His Dark Materials - The Subtle Knife

Under the Hornbeam Trees

The air of the place had something Mediterranean or maybe Caribbean about
it. Will had never been out of England, so he couldn't compare it with
anywhere he knew, but it was the kind of place where people came out late
at night to eat and drink, to dance and enjoy music. Except that there was
no one here, and the silence was immense.

On the first corner he reached there stood a café, with little green tables
on the pavement and a zinc topped bar and an espresso machine. On some of the
tables glasses stood half-empty; in one ashtray a cigarette had burned down
to the butt; a plate of risotto stood next to a basket of stale rolls as
hard as cardboard.

He took a bottle of lemonade from the cooler behind the bar and then thought
for a moment before dropping a pound coin in the till. As soon as he'd shut
the till, he opened it again, realising that the money in there might say
what this place was called. The currency was called the corona, but he
couldn't tell any more than that.

He put the money back and opened the bottle on the opener fixed to the counter
before leaving the café and wandering down the street going away from the
boulevard. Little grocery shops and bakeries stood between jewelers and
florists and bead-curtained doors opening into private houses, where
wrought-iron balconies thick with flowers overhung the narrow pavement,
and where the silence, being enclosed, was even more profound.
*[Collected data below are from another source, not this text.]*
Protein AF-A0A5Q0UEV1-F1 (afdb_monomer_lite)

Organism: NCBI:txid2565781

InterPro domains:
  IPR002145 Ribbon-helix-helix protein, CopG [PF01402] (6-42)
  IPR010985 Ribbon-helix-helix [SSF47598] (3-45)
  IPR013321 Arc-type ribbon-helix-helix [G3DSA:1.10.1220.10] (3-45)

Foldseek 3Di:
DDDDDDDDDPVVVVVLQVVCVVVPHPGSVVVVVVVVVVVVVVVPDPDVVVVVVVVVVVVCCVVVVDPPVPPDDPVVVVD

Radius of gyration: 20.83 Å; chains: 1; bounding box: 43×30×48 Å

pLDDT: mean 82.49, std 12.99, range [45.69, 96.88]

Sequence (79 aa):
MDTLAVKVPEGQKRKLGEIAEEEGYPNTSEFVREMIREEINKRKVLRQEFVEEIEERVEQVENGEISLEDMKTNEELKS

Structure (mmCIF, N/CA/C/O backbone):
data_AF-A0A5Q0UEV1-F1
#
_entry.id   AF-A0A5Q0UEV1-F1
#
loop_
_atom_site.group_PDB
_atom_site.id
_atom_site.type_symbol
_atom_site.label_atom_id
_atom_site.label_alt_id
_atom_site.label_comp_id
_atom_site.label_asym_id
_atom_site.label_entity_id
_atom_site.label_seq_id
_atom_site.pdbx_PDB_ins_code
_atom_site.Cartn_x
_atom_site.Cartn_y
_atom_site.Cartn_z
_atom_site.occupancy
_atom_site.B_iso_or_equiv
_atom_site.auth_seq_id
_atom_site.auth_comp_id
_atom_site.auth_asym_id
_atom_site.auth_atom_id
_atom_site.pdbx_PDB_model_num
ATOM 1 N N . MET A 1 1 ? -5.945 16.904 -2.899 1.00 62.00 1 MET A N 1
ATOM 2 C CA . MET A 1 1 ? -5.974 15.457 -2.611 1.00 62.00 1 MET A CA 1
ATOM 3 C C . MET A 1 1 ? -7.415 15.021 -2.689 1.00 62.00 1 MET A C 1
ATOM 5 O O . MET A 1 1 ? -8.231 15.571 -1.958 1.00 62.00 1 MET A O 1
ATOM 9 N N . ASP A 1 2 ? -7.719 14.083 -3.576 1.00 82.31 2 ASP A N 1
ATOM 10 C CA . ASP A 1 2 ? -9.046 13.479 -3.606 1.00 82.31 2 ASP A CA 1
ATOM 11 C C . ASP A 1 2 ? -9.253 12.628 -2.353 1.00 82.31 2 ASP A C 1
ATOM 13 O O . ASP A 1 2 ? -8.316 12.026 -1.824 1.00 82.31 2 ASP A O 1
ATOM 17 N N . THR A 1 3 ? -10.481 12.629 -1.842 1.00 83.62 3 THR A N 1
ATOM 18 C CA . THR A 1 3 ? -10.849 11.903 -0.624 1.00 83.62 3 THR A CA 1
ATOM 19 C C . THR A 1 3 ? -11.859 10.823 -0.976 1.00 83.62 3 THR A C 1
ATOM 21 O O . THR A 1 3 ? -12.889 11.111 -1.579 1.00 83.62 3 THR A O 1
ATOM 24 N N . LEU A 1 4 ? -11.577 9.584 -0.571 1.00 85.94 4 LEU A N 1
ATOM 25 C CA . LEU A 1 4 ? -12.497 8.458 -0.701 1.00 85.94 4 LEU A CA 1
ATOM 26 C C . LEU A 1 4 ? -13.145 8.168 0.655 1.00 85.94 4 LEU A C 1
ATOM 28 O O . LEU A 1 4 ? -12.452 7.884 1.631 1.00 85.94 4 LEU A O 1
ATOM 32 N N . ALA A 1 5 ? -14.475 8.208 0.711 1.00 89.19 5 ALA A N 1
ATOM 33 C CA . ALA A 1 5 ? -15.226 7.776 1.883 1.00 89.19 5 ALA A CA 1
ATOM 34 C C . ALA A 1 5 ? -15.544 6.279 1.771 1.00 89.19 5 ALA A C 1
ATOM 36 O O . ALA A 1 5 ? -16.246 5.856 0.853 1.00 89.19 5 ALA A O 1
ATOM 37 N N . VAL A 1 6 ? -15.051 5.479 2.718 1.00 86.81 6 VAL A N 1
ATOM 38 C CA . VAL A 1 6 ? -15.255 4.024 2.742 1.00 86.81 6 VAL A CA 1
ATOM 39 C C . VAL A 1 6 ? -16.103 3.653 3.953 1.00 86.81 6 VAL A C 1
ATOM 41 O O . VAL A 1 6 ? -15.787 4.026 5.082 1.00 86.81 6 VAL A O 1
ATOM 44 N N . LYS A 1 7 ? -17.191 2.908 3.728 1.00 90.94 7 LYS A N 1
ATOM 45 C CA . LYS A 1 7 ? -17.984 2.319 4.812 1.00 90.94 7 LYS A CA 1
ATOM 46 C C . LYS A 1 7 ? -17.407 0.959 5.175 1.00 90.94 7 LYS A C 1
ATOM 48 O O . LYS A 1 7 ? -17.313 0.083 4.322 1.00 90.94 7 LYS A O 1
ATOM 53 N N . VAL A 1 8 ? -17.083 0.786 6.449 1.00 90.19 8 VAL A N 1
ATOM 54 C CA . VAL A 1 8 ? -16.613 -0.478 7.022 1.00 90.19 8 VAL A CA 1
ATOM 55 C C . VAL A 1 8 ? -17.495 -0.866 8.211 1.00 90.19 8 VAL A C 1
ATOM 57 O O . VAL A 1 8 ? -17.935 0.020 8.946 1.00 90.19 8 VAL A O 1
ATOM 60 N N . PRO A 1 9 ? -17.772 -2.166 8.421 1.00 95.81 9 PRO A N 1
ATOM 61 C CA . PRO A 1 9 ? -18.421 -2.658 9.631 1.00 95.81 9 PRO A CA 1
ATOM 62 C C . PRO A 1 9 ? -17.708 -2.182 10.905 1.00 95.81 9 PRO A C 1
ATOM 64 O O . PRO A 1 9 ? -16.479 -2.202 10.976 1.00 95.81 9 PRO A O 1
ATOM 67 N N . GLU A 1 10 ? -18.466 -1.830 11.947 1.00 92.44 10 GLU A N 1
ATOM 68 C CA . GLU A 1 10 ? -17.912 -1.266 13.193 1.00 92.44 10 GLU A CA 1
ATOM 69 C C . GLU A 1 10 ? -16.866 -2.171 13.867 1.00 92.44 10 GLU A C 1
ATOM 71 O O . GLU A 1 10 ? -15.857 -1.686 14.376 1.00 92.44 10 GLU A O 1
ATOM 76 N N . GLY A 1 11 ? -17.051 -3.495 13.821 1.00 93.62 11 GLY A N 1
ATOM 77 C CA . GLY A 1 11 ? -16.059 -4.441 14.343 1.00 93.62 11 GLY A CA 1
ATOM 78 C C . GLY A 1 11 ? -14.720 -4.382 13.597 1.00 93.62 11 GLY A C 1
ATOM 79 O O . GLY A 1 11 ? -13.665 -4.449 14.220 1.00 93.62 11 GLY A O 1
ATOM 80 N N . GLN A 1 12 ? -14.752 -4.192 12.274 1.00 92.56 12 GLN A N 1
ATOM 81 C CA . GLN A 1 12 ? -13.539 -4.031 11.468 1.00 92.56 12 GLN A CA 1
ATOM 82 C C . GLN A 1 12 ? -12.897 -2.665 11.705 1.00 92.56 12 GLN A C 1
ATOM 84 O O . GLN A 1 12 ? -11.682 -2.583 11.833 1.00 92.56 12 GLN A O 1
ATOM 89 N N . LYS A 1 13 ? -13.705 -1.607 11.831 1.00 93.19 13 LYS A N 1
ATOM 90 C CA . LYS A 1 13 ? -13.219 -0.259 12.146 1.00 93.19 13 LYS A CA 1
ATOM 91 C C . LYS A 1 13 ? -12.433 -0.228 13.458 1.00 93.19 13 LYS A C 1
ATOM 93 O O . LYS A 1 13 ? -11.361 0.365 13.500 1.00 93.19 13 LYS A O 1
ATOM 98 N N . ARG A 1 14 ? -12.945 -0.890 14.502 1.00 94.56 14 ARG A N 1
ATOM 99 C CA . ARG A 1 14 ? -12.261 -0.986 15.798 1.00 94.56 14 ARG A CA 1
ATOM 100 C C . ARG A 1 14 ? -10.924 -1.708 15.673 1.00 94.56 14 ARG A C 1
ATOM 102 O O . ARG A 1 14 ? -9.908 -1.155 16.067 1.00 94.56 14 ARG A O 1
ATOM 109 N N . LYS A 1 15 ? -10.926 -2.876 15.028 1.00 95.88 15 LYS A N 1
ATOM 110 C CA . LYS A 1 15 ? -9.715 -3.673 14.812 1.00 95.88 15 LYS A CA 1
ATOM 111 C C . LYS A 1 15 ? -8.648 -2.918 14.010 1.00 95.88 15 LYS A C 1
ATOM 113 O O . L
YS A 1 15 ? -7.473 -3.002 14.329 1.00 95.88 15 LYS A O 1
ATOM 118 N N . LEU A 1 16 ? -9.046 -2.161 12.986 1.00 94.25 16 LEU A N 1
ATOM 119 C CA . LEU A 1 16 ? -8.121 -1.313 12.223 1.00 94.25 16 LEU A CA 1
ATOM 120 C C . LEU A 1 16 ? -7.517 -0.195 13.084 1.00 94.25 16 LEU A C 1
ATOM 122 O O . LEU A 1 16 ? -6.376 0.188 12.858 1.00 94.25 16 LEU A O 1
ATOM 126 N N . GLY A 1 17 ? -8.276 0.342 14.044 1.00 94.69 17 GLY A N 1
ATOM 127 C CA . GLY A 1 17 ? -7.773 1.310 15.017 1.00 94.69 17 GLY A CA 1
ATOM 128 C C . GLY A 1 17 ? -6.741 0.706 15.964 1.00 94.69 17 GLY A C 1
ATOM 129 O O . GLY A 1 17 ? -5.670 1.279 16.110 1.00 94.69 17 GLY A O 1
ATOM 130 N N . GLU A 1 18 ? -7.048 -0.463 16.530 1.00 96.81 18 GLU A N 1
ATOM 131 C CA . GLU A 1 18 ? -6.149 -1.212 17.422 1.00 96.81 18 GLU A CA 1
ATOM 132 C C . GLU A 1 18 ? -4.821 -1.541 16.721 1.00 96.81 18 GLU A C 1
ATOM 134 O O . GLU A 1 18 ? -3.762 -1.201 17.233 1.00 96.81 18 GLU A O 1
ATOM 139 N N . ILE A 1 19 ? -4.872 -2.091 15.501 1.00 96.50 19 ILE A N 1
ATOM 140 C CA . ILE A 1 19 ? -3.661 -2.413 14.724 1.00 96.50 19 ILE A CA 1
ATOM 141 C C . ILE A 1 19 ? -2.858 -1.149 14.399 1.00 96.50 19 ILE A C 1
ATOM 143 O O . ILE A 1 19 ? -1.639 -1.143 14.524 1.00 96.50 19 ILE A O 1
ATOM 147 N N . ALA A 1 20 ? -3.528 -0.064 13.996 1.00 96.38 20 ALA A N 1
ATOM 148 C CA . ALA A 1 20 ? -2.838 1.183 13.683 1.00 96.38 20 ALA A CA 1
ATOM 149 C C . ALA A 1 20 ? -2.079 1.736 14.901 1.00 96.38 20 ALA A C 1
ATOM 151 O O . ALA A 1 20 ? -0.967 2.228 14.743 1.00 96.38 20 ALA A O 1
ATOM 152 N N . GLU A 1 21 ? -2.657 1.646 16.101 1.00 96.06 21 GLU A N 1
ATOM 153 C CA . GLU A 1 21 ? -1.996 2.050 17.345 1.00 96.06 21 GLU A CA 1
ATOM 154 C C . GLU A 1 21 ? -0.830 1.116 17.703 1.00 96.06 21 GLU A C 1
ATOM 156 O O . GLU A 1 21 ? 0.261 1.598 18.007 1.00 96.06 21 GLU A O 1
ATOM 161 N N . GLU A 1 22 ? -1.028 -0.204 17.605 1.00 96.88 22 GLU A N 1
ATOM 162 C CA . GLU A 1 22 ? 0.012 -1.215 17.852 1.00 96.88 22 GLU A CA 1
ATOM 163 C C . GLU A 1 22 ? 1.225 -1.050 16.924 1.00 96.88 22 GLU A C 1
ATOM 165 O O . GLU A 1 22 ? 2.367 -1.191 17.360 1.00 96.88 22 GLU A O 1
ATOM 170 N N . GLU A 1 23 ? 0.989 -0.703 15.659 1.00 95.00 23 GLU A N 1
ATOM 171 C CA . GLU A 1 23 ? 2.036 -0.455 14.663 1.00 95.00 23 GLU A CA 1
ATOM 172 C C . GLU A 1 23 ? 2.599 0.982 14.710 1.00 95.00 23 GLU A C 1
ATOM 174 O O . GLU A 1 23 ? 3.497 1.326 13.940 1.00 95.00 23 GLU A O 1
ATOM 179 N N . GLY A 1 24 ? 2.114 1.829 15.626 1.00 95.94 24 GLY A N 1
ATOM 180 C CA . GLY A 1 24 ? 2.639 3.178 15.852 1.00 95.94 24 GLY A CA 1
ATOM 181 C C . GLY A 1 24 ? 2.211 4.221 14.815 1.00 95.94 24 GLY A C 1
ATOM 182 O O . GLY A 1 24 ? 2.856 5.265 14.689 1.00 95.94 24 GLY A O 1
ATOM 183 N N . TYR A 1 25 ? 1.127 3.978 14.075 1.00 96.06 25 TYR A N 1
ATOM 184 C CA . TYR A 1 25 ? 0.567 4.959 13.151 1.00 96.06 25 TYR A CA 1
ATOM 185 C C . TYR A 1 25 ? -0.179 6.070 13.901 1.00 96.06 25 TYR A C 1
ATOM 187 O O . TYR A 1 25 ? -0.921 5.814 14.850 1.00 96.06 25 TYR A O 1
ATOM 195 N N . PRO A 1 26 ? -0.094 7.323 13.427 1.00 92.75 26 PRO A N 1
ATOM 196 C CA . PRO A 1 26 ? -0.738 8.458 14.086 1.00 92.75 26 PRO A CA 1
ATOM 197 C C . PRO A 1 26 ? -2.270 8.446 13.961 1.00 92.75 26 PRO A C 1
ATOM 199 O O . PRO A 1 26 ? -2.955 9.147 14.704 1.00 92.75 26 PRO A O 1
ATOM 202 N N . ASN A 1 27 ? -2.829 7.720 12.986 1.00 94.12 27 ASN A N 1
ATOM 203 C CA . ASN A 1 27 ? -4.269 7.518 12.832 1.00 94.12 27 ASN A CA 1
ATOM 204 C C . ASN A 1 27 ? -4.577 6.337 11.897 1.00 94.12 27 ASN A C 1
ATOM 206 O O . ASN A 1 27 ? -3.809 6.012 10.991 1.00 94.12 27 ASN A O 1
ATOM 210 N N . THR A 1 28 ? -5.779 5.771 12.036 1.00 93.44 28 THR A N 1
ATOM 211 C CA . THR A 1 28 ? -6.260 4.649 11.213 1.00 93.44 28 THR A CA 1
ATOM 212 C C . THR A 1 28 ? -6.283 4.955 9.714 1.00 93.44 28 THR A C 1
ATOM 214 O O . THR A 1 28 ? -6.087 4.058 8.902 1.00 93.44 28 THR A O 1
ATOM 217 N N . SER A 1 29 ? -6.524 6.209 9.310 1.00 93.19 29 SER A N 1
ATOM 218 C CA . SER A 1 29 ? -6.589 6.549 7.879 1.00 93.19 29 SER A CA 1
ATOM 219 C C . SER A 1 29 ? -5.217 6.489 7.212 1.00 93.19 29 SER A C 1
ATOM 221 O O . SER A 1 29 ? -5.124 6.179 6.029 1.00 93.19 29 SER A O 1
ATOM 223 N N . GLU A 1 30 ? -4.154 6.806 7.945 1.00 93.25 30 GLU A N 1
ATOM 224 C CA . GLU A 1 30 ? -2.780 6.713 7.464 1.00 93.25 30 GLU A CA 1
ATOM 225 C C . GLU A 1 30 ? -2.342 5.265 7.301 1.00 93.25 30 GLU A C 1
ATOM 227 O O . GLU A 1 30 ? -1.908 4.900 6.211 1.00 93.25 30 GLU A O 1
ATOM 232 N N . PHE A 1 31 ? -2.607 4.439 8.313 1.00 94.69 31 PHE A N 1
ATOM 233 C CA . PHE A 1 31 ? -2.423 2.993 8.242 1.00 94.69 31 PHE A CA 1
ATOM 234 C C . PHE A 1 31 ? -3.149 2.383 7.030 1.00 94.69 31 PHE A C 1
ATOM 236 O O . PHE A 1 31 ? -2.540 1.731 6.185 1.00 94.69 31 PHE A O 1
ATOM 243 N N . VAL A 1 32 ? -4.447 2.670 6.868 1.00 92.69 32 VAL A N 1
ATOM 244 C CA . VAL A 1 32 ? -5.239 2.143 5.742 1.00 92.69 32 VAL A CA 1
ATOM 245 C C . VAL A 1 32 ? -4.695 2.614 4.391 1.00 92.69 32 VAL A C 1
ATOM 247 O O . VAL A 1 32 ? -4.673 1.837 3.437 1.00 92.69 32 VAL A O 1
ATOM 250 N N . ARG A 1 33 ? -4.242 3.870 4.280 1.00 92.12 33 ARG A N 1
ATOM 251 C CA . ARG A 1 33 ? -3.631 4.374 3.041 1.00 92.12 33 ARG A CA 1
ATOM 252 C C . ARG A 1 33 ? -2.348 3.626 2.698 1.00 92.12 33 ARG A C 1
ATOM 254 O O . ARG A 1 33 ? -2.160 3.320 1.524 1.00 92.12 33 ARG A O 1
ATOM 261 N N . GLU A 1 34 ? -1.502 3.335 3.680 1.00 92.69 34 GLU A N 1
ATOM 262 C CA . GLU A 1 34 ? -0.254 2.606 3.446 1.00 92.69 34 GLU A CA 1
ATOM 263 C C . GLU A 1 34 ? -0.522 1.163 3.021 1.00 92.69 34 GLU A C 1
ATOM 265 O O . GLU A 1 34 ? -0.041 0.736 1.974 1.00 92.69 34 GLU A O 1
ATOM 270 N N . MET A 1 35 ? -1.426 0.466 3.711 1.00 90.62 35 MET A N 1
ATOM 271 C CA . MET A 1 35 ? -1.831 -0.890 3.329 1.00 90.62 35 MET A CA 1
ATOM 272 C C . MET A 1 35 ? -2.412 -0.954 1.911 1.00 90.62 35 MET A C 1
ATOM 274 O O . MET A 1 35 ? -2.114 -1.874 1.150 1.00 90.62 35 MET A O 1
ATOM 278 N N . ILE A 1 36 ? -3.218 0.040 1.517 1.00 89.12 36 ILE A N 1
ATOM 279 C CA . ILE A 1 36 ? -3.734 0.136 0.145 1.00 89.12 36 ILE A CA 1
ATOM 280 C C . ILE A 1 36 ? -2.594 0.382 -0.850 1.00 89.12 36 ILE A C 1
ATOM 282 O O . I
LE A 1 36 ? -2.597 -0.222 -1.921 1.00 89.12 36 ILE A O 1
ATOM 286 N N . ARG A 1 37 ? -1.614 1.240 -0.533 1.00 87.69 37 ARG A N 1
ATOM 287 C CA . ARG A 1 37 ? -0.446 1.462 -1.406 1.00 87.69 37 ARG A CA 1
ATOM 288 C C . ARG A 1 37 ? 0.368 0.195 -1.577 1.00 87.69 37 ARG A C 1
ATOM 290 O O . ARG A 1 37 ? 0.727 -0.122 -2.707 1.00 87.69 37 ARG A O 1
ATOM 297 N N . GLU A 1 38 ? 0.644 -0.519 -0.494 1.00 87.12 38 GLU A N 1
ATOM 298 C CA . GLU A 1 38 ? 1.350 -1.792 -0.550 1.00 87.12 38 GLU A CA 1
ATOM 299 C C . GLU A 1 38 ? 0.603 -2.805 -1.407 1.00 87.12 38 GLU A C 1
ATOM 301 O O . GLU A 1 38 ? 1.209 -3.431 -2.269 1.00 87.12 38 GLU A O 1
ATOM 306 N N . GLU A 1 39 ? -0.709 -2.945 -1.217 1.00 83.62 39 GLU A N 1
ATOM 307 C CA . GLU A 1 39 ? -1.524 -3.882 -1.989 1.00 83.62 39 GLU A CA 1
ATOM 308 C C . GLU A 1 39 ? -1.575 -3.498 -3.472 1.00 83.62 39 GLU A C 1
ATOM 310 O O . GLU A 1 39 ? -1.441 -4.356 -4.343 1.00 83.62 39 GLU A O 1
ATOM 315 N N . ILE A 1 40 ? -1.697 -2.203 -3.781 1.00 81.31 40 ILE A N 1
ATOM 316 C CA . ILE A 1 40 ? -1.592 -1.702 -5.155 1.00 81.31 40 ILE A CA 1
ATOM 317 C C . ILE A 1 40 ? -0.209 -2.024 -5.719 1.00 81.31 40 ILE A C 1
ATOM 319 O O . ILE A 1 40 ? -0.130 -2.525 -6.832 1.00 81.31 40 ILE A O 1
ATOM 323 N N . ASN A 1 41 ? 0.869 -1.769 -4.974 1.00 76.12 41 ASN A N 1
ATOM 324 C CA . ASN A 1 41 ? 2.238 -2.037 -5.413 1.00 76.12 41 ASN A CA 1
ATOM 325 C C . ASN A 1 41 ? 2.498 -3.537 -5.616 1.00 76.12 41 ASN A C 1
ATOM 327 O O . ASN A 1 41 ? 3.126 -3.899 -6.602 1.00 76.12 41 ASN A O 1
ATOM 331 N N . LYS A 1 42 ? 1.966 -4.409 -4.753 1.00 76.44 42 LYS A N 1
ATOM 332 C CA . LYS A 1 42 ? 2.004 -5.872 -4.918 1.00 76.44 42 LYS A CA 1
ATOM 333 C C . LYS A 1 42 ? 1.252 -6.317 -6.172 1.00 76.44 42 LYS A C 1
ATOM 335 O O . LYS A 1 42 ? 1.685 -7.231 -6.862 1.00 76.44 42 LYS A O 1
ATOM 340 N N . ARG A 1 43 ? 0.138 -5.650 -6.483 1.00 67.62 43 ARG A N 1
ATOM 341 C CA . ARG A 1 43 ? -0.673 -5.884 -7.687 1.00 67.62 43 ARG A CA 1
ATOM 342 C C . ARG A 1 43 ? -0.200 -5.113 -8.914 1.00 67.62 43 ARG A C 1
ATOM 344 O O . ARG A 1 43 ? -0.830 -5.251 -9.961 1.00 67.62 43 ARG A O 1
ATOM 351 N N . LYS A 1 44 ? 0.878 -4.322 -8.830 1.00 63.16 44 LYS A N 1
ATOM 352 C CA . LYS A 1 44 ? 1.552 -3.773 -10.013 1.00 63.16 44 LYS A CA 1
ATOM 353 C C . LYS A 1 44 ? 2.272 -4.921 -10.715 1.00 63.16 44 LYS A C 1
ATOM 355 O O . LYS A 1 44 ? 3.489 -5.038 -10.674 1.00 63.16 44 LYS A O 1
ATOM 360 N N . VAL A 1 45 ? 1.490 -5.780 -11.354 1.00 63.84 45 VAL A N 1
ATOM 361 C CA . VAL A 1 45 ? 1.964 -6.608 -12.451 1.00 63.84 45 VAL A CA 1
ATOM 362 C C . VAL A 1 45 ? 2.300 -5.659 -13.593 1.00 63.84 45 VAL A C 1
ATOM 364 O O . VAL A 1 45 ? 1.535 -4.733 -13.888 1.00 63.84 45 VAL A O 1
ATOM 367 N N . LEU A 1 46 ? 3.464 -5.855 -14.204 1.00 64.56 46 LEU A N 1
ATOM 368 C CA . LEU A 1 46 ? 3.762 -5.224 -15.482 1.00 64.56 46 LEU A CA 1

The streets were leading downward, and before very long they opened out
onto a broad avenue where more palm trees reached high into the air, the
underside of their leaves flowing in the streetlights. On the other side
of the avenue was the sea.

Will found himself facing a harbour enclosed from the left by a stone
breakwater and from the right by a headhland on which a large building
with stone columns and wide steps and ornate balconies stood floodlit
among flowering trees and bushes. In the harbour one or two rowboats
lay still at anchor, and beyond the breakwater the starlight glittered
on a calm sea.

By now Will's exhaustion had been wiped out. He was wide awake and
possessed by wonder. From time to time, on this way through the
narrow streets, he'd put out a hand to touch a wall or a doorway or
the flowers in a window box, and found them solid and convincing.
Now he wanted to touch the whole landscape in front of him, because
it was too wide to take in through his eyes alone.
He stood still, breathing deeply, almost afraid.